── Records shown ──

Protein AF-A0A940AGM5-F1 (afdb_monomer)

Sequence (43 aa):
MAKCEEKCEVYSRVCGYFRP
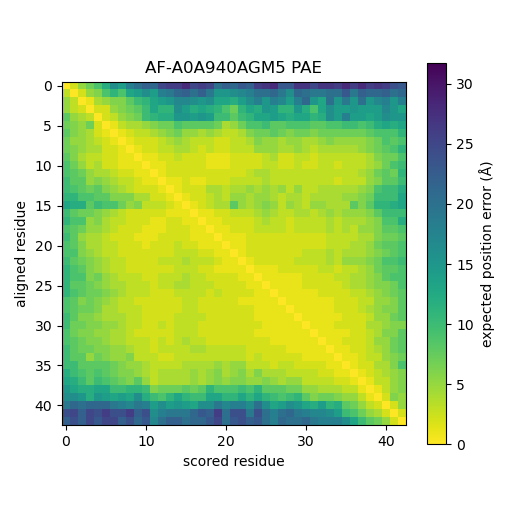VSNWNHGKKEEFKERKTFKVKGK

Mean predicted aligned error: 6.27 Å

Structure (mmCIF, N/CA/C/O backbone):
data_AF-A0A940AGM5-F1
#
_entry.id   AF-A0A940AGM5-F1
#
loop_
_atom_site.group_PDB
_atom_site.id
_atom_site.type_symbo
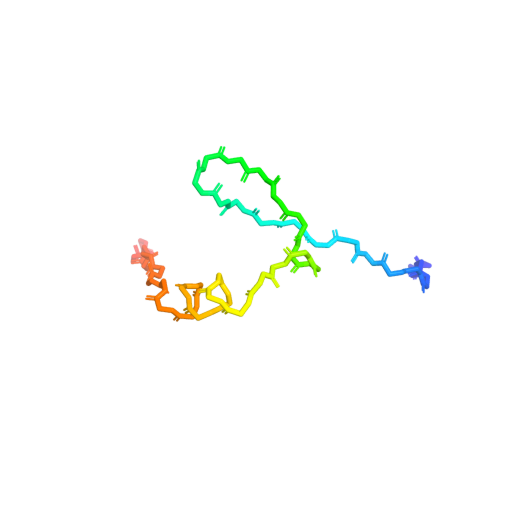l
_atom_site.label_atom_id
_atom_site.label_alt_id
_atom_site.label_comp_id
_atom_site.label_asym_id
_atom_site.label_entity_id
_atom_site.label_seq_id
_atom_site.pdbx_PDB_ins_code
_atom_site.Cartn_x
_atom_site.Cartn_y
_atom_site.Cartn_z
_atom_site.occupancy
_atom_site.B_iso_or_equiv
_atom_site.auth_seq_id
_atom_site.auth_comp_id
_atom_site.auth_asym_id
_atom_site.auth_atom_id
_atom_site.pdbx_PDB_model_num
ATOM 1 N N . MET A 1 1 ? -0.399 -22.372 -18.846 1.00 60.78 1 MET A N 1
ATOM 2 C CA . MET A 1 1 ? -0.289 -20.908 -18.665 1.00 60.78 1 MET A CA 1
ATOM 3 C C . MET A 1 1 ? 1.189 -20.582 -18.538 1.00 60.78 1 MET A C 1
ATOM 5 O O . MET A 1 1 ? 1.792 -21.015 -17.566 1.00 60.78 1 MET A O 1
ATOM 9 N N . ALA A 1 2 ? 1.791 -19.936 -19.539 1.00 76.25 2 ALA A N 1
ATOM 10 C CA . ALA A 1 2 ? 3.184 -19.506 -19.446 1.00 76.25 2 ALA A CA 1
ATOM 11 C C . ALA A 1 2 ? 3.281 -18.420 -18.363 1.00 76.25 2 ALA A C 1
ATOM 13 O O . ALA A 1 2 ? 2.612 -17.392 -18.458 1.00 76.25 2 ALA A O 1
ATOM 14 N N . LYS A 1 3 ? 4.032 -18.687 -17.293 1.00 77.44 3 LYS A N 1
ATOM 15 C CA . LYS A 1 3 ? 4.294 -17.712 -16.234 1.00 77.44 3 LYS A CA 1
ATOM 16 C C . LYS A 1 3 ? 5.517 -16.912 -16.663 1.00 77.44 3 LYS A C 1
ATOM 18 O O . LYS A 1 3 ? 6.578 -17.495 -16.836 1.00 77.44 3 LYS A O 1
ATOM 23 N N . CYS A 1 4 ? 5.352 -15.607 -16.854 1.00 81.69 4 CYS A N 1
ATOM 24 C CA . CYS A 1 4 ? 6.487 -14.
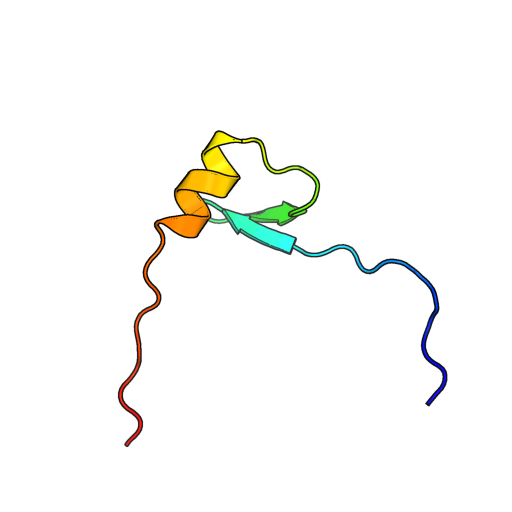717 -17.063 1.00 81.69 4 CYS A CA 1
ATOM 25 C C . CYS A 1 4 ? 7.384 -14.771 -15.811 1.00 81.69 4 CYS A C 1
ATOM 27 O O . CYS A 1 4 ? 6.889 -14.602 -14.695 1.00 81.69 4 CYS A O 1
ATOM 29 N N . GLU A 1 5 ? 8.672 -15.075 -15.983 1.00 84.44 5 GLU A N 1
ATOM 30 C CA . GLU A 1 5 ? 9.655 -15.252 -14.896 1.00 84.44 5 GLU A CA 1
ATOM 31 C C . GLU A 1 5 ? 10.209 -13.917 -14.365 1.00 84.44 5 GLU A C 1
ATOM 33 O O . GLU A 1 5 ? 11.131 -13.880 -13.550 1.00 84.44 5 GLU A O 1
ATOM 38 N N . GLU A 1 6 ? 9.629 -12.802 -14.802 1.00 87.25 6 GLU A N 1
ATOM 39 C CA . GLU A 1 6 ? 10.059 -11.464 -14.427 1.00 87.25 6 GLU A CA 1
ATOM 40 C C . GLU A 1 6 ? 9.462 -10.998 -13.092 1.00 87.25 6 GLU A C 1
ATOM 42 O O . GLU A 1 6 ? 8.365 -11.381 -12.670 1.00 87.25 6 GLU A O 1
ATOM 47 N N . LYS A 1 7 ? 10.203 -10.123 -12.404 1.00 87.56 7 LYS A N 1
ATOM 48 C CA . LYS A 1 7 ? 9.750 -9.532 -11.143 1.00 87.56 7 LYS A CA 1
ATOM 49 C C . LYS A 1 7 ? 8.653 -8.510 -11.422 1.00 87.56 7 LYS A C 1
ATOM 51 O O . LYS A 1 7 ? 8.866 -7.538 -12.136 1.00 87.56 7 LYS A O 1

───
── Records shown ──

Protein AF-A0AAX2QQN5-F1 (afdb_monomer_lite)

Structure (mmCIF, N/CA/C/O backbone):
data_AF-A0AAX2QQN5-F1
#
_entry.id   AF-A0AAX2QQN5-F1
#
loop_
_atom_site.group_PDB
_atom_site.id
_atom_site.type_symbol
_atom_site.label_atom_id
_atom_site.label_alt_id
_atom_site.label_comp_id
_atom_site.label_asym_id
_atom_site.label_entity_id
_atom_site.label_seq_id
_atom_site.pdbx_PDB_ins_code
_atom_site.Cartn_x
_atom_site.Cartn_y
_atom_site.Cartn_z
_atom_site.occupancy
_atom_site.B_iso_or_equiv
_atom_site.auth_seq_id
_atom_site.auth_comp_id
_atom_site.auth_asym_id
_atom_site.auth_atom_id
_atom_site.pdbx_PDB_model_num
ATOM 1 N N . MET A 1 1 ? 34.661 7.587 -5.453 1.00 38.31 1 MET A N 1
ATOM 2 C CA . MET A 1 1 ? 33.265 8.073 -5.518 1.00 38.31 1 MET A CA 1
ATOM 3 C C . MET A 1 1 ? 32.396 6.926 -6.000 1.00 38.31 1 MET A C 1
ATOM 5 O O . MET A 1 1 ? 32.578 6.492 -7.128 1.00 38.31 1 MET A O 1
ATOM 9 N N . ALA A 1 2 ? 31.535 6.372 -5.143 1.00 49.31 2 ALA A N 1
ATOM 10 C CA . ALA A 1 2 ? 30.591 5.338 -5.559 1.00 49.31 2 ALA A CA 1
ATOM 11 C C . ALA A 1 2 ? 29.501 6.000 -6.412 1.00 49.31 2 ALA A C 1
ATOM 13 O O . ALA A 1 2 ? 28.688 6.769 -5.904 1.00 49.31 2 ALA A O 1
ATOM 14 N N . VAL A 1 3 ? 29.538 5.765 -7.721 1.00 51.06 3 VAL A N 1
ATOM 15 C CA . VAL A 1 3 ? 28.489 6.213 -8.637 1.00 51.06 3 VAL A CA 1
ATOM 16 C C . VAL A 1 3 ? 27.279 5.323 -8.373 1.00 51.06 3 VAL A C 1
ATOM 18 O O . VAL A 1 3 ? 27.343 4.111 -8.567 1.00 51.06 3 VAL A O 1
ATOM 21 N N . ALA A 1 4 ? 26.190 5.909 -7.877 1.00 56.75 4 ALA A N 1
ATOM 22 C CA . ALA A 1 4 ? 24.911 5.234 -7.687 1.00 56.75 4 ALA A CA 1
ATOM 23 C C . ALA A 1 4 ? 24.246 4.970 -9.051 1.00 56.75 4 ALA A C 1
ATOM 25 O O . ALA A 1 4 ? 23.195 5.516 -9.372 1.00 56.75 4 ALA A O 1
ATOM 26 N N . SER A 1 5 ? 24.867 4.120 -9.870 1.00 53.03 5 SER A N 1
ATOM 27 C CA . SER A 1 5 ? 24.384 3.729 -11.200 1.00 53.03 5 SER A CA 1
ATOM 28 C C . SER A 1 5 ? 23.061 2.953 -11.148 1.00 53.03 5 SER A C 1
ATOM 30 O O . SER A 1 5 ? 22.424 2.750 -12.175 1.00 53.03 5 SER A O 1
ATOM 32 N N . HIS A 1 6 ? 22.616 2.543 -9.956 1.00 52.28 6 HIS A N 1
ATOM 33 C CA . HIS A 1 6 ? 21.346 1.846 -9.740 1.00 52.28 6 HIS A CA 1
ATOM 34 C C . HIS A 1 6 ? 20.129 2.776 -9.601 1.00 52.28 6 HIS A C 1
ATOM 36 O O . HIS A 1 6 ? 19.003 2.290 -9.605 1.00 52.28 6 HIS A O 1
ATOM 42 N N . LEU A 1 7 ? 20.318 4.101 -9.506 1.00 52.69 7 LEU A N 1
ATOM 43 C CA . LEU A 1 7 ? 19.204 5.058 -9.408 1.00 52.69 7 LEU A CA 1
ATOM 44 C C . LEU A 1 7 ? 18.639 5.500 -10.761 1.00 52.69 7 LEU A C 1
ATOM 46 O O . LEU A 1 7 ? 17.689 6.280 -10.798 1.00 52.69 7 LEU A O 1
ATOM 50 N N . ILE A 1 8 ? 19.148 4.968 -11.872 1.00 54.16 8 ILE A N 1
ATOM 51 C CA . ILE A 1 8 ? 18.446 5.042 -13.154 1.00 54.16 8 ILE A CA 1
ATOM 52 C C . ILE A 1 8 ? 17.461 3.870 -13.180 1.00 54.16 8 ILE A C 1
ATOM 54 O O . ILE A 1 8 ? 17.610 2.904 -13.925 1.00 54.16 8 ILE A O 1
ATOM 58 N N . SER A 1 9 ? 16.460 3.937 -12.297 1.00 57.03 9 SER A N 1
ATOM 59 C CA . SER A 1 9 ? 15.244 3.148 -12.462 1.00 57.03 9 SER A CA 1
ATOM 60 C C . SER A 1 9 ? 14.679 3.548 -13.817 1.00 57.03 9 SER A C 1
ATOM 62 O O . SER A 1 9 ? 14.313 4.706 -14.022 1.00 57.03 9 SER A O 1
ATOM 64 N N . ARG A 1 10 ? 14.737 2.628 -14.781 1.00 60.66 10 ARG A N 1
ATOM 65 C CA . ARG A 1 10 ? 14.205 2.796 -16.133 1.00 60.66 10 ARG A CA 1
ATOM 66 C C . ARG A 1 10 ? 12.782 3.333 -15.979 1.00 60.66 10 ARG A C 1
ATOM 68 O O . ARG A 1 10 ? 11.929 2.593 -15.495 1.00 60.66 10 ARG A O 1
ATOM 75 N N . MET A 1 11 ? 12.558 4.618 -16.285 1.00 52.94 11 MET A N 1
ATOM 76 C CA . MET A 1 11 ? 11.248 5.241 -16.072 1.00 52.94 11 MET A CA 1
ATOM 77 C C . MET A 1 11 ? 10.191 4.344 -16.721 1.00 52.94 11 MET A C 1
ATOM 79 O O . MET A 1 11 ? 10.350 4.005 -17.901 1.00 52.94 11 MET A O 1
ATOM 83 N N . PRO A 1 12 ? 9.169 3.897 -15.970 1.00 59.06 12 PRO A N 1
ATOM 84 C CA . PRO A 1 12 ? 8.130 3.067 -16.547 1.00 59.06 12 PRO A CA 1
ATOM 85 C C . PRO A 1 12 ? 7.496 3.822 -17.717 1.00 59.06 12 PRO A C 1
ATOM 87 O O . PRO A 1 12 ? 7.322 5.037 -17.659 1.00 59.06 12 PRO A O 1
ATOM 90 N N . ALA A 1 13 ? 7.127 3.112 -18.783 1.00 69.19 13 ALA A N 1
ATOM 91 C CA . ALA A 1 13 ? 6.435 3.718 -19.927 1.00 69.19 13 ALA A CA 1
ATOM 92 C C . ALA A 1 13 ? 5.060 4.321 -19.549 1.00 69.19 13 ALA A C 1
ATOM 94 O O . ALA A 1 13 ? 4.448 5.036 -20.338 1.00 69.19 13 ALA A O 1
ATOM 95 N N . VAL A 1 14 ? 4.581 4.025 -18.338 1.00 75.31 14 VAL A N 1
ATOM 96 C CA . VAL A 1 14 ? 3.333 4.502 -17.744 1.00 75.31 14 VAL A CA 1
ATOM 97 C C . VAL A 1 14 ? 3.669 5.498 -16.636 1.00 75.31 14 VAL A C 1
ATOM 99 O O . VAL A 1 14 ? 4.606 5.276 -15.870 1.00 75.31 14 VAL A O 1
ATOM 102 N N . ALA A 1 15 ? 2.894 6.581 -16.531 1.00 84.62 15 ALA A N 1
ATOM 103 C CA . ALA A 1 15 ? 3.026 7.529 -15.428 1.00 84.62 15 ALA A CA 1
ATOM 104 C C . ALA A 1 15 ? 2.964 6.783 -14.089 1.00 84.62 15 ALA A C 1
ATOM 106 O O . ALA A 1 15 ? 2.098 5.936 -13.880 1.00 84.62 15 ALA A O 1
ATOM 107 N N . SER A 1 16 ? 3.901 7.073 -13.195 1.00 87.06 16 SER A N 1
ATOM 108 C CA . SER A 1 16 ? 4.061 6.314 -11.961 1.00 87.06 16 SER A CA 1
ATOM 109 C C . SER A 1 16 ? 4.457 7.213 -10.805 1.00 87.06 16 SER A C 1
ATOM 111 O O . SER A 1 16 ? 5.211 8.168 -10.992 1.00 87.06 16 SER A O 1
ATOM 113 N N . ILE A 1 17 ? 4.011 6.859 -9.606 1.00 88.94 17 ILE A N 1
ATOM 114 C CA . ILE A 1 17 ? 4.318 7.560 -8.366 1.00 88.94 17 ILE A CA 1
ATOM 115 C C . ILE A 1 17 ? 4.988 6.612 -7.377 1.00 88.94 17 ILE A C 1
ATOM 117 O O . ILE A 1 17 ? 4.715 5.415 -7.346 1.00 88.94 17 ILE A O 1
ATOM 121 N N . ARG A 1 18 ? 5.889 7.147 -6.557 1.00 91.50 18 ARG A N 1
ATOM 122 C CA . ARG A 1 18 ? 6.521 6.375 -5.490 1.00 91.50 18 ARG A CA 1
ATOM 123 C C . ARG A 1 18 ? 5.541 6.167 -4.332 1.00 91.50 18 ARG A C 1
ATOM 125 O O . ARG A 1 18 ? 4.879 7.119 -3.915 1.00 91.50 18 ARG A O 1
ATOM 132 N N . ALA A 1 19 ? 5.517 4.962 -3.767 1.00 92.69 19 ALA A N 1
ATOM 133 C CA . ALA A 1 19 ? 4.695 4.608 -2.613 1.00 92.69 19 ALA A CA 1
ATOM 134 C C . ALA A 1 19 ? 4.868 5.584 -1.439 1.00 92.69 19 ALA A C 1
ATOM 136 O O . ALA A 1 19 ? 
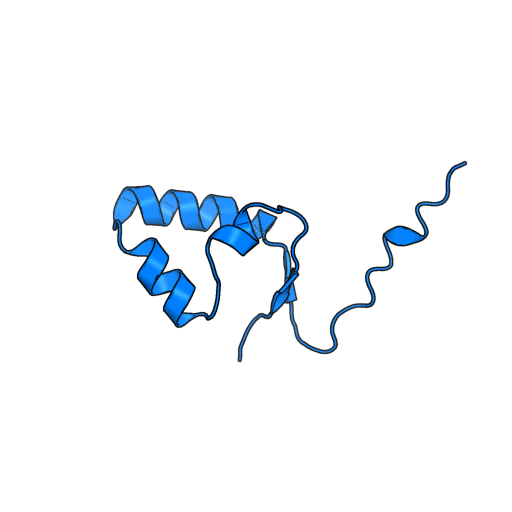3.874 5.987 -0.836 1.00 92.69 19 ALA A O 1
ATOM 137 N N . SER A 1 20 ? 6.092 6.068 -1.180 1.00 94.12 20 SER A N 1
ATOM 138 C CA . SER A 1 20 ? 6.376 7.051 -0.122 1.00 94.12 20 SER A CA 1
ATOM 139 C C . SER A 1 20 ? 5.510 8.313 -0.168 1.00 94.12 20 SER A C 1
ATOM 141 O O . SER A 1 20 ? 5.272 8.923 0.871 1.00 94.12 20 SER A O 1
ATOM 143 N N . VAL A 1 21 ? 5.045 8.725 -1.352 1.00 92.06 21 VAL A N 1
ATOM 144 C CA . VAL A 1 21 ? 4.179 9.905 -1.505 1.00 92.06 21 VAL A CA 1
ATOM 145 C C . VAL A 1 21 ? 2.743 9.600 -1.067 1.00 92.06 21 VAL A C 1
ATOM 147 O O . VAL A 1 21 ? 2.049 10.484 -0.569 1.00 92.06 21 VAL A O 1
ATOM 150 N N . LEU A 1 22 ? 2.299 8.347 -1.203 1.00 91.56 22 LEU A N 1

───

→ Exercise requirements: Above are some records; quote exactly and only the lines that begin at the line containing "ATOM 14 N N . LYS" and stop after the line containing "ATOM 51 O O", leaving out the pictures.

→ Your solution:
ATOM 14 N N . LYS A 1 3 ? 4.032 -18.687 -17.293 1.00 77.44 3 LYS A N 1
ATOM 15 C CA . LYS A 1 3 ? 4.294 -17.712 -16.234 1.00 77.44 3 LYS A CA 1
ATOM 16 C C . LYS A 1 3 ? 5.517 -16.912 -16.663 1.00 77.44 3 LYS A C 1
ATOM 18 O O . LYS A 1 3 ? 6.578 -17.495 -16.836 1.00 77.44 3 LYS A O 1
ATOM 23 N N . CYS A 1 4 ? 5.352 -15.607 -16.854 1.00 81.69 4 CYS A N 1
ATOM 24 C CA . CYS A 1 4 ? 6.487 -14.
717 -17.063 1.00 81.69 4 CYS A CA 1
ATOM 25 C C . CYS A 1 4 ? 7.384 -14.771 -15.811 1.00 81.69 4 CYS A C 1
ATOM 27 O O . CYS A 1 4 ? 6.889 -14.602 -14.695 1.00 81.69 4 CYS A O 1
ATOM 29 N N . GLU A 1 5 ? 8.672 -15.075 -15.983 1.00 84.44 5 GLU A N 1
ATOM 30 C CA . GLU A 1 5 ? 9.655 -15.252 -14.896 1.00 84.44 5 GLU A CA 1
ATOM 31 C C . GLU A 1 5 ? 10.209 -13.917 -14.365 1.00 84.44 5 GLU A C 1
ATOM 33 O O . GLU A 1 5 ? 11.131 -13.880 -13.550 1.00 84.44 5 GLU A O 1
ATOM 38 N N . GLU A 1 6 ? 9.629 -12.802 -14.802 1.00 87.25 6 GLU A N 1
ATOM 39 C CA . GLU A 1 6 ? 10.059 -11.464 -14.427 1.00 87.25 6 GLU A CA 1
ATOM 40 C C . GLU A 1 6 ? 9.462 -10.998 -13.092 1.00 87.25 6 GLU A C 1
ATOM 42 O O . GLU A 1 6 ? 8.365 -11.381 -12.670 1.00 87.25 6 GLU A O 1
ATOM 47 N N . LYS A 1 7 ? 10.203 -10.123 -12.404 1.00 87.56 7 LYS A N 1
ATOM 48 C CA . LYS A 1 7 ? 9.750 -9.532 -11.143 1.00 87.56 7 LYS A CA 1
ATOM 49 C C . LYS A 1 7 ? 8.653 -8.510 -11.422 1.00 87.56 7 LYS A C 1
ATOM 51 O O . LYS A 1 7 ? 8.866 -7.538 -12.136 1.00 87.56 7 LYS A O 1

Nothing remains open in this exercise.